> **WORK ITEM**
Print the lines that run from the line with "ATOM 5 O O ." to the line with "ATOM 17 N N", keeping both end lines, exactly as they appear in the entries below, and nothing else.

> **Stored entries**
══════════
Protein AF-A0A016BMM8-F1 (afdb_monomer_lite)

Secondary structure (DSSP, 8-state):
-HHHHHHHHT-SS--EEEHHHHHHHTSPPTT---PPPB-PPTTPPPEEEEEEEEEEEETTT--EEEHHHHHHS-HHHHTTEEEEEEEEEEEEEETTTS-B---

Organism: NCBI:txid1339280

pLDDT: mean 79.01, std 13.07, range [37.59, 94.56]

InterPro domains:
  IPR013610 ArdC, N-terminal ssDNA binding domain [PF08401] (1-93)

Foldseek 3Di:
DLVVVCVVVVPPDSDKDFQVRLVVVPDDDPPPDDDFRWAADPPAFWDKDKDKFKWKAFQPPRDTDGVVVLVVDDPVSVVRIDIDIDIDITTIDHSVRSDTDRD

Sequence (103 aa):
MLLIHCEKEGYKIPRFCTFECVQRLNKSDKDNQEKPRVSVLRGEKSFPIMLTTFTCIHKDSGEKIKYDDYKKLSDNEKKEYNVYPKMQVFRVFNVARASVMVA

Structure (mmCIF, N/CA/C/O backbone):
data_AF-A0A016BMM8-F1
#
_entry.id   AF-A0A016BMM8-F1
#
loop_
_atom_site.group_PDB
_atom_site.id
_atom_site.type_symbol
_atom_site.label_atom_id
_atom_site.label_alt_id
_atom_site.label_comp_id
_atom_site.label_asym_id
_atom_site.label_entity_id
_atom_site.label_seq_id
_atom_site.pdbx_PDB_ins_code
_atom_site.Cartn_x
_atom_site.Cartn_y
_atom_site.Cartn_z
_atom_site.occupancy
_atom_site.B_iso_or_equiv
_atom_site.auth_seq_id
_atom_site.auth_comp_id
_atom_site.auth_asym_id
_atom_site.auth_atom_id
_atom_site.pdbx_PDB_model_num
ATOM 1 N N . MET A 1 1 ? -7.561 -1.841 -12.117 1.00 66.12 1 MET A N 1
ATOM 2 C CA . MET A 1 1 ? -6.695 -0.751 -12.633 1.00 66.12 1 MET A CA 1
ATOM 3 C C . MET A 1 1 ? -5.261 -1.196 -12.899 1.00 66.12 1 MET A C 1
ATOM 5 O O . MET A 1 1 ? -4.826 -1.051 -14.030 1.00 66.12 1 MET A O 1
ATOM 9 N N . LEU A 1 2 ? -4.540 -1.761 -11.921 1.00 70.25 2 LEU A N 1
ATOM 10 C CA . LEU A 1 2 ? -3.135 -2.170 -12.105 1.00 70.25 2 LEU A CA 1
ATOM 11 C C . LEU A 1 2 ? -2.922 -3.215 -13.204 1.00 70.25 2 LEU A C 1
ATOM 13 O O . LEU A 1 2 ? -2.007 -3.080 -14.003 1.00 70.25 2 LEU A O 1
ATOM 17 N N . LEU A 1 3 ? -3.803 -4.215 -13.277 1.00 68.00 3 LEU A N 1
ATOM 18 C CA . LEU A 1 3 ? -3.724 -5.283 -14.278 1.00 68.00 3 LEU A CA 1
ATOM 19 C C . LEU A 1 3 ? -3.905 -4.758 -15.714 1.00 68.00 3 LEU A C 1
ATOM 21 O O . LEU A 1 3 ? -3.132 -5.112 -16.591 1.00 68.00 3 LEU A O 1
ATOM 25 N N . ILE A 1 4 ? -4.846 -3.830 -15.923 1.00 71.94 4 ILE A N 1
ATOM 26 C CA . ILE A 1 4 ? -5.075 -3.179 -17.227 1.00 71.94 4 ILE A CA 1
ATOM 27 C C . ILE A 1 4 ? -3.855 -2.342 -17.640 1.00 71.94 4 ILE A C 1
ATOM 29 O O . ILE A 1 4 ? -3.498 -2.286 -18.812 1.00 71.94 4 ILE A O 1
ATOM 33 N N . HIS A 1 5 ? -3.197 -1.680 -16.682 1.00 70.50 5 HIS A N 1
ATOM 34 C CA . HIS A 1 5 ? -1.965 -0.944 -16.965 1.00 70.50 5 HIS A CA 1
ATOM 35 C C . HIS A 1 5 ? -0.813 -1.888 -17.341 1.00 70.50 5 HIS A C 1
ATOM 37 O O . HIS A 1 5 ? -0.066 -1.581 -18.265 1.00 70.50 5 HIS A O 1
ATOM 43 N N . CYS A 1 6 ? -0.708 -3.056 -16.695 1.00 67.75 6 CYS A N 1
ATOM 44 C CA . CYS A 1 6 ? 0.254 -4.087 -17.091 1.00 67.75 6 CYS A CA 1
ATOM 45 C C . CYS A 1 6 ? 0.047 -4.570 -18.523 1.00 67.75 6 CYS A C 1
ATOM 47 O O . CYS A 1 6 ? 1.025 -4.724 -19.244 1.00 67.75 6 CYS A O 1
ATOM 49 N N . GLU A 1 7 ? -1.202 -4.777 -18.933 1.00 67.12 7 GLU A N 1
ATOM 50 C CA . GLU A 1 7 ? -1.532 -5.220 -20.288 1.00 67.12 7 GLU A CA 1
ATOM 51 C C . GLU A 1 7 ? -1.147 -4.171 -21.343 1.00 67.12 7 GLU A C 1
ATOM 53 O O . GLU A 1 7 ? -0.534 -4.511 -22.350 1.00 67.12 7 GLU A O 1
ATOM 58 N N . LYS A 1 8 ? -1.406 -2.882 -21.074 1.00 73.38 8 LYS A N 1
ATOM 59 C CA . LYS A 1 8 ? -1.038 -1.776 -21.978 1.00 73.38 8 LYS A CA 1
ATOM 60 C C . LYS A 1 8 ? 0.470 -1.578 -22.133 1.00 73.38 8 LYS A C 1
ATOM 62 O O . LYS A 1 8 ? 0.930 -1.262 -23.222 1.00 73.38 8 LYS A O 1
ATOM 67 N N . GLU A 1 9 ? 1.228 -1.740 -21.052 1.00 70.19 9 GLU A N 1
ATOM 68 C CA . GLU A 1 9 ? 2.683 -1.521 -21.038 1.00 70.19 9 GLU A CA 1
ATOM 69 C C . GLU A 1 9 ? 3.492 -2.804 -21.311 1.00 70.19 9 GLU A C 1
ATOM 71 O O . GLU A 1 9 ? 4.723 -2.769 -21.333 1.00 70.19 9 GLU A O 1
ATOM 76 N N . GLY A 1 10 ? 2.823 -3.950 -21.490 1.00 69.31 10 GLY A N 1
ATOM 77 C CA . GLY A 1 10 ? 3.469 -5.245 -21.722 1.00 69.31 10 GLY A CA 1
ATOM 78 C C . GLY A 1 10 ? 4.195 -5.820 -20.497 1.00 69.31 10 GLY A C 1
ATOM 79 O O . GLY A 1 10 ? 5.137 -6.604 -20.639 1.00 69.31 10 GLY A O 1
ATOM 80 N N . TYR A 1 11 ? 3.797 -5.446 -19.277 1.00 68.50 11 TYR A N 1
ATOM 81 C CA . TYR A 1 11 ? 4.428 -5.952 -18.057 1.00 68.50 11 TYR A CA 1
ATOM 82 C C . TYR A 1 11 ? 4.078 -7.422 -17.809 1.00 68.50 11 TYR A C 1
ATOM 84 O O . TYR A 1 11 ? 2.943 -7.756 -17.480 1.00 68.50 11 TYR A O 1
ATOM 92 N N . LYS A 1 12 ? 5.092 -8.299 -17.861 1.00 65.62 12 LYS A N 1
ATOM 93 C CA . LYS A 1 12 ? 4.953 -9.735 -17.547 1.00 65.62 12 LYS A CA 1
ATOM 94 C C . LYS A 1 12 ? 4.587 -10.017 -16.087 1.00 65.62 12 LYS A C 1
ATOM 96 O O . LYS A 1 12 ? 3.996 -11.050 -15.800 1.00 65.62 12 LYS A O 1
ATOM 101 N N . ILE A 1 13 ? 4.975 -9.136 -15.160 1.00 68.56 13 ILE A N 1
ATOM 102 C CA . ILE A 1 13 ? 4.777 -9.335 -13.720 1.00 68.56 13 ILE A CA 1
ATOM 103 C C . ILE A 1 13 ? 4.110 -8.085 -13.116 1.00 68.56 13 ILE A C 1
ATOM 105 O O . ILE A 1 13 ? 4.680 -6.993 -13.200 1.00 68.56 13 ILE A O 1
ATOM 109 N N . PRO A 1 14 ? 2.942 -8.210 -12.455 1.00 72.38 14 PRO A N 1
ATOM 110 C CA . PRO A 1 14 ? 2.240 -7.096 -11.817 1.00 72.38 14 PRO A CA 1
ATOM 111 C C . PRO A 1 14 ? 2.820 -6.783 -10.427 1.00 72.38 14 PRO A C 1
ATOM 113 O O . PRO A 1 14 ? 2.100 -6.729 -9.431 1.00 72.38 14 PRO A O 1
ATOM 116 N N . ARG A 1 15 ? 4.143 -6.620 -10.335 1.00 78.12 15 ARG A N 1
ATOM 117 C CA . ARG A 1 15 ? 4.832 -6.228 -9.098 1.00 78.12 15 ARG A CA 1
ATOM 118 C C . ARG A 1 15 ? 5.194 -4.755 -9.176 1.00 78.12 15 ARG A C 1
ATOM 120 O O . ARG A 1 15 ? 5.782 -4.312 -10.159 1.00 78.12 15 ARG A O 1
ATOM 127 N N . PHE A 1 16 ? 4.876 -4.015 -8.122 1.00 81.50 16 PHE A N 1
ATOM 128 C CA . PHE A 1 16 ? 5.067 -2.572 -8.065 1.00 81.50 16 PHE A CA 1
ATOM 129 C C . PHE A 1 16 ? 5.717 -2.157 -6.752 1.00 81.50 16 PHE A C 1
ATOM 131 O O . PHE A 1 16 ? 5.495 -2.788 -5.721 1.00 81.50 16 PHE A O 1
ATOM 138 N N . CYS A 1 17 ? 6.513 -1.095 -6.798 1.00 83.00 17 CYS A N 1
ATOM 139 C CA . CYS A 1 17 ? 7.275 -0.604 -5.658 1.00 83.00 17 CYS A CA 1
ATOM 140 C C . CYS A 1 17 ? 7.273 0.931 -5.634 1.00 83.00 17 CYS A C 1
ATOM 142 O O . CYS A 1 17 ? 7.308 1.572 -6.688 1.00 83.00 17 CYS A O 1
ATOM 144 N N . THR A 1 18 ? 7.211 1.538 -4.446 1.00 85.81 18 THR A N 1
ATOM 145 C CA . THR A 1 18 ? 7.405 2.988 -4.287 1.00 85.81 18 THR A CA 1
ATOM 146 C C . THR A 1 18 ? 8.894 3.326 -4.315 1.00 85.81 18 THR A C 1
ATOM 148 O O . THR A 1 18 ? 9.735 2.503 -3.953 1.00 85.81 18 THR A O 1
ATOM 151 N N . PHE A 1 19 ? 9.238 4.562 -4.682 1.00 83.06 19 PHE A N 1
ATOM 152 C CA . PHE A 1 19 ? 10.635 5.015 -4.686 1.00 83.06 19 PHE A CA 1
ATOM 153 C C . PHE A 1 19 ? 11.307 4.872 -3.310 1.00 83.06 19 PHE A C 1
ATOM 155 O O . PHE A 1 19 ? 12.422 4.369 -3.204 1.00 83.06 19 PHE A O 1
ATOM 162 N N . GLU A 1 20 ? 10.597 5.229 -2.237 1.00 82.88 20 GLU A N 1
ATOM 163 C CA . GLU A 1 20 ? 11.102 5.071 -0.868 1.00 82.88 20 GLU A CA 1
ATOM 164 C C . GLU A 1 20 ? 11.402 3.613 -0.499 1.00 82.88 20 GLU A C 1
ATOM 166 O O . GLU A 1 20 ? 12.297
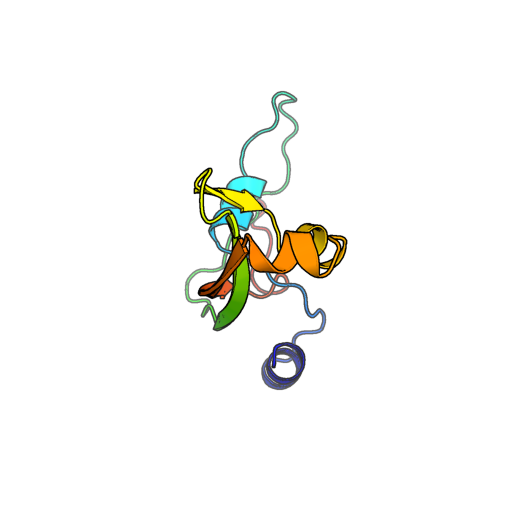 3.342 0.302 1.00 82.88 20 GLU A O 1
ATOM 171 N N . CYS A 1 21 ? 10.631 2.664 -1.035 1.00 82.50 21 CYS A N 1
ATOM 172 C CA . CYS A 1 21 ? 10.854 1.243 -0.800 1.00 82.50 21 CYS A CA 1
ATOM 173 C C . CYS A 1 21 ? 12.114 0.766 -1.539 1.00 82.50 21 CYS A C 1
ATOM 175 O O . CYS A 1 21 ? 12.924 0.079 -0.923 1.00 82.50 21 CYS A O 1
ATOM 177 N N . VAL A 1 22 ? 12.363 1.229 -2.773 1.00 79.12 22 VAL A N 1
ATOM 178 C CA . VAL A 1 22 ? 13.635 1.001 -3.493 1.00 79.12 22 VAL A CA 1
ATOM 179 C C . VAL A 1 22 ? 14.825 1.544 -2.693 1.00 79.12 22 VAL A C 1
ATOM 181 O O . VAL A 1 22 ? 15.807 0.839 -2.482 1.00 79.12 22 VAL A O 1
══════════
> **REPLY**
ATOM 5 O O . MET A 1 1 ? -4.826 -1.051 -14.030 1.00 66.12 1 MET A O 1
ATOM 9 N N . LEU A 1 2 ? -4.540 -1.761 -11.921 1.00 70.25 2 LEU A N 1
ATOM 10 C CA . LEU A 1 2 ? -3.135 -2.170 -12.105 1.00 70.25 2 LEU A CA 1
ATOM 11 C C . LEU A 1 2 ? -2.922 -3.215 -13.204 1.00 70.25 2 LEU A C 1
ATOM 13 O O . LEU A 1 2 ? -2.007 -3.080 -14.003 1.00 70.25 2 LEU A O 1
ATOM 17 N N . LEU A 1 3 ? -3.803 -4.215 -13.277 1.00 68.00 3 LEU A N 1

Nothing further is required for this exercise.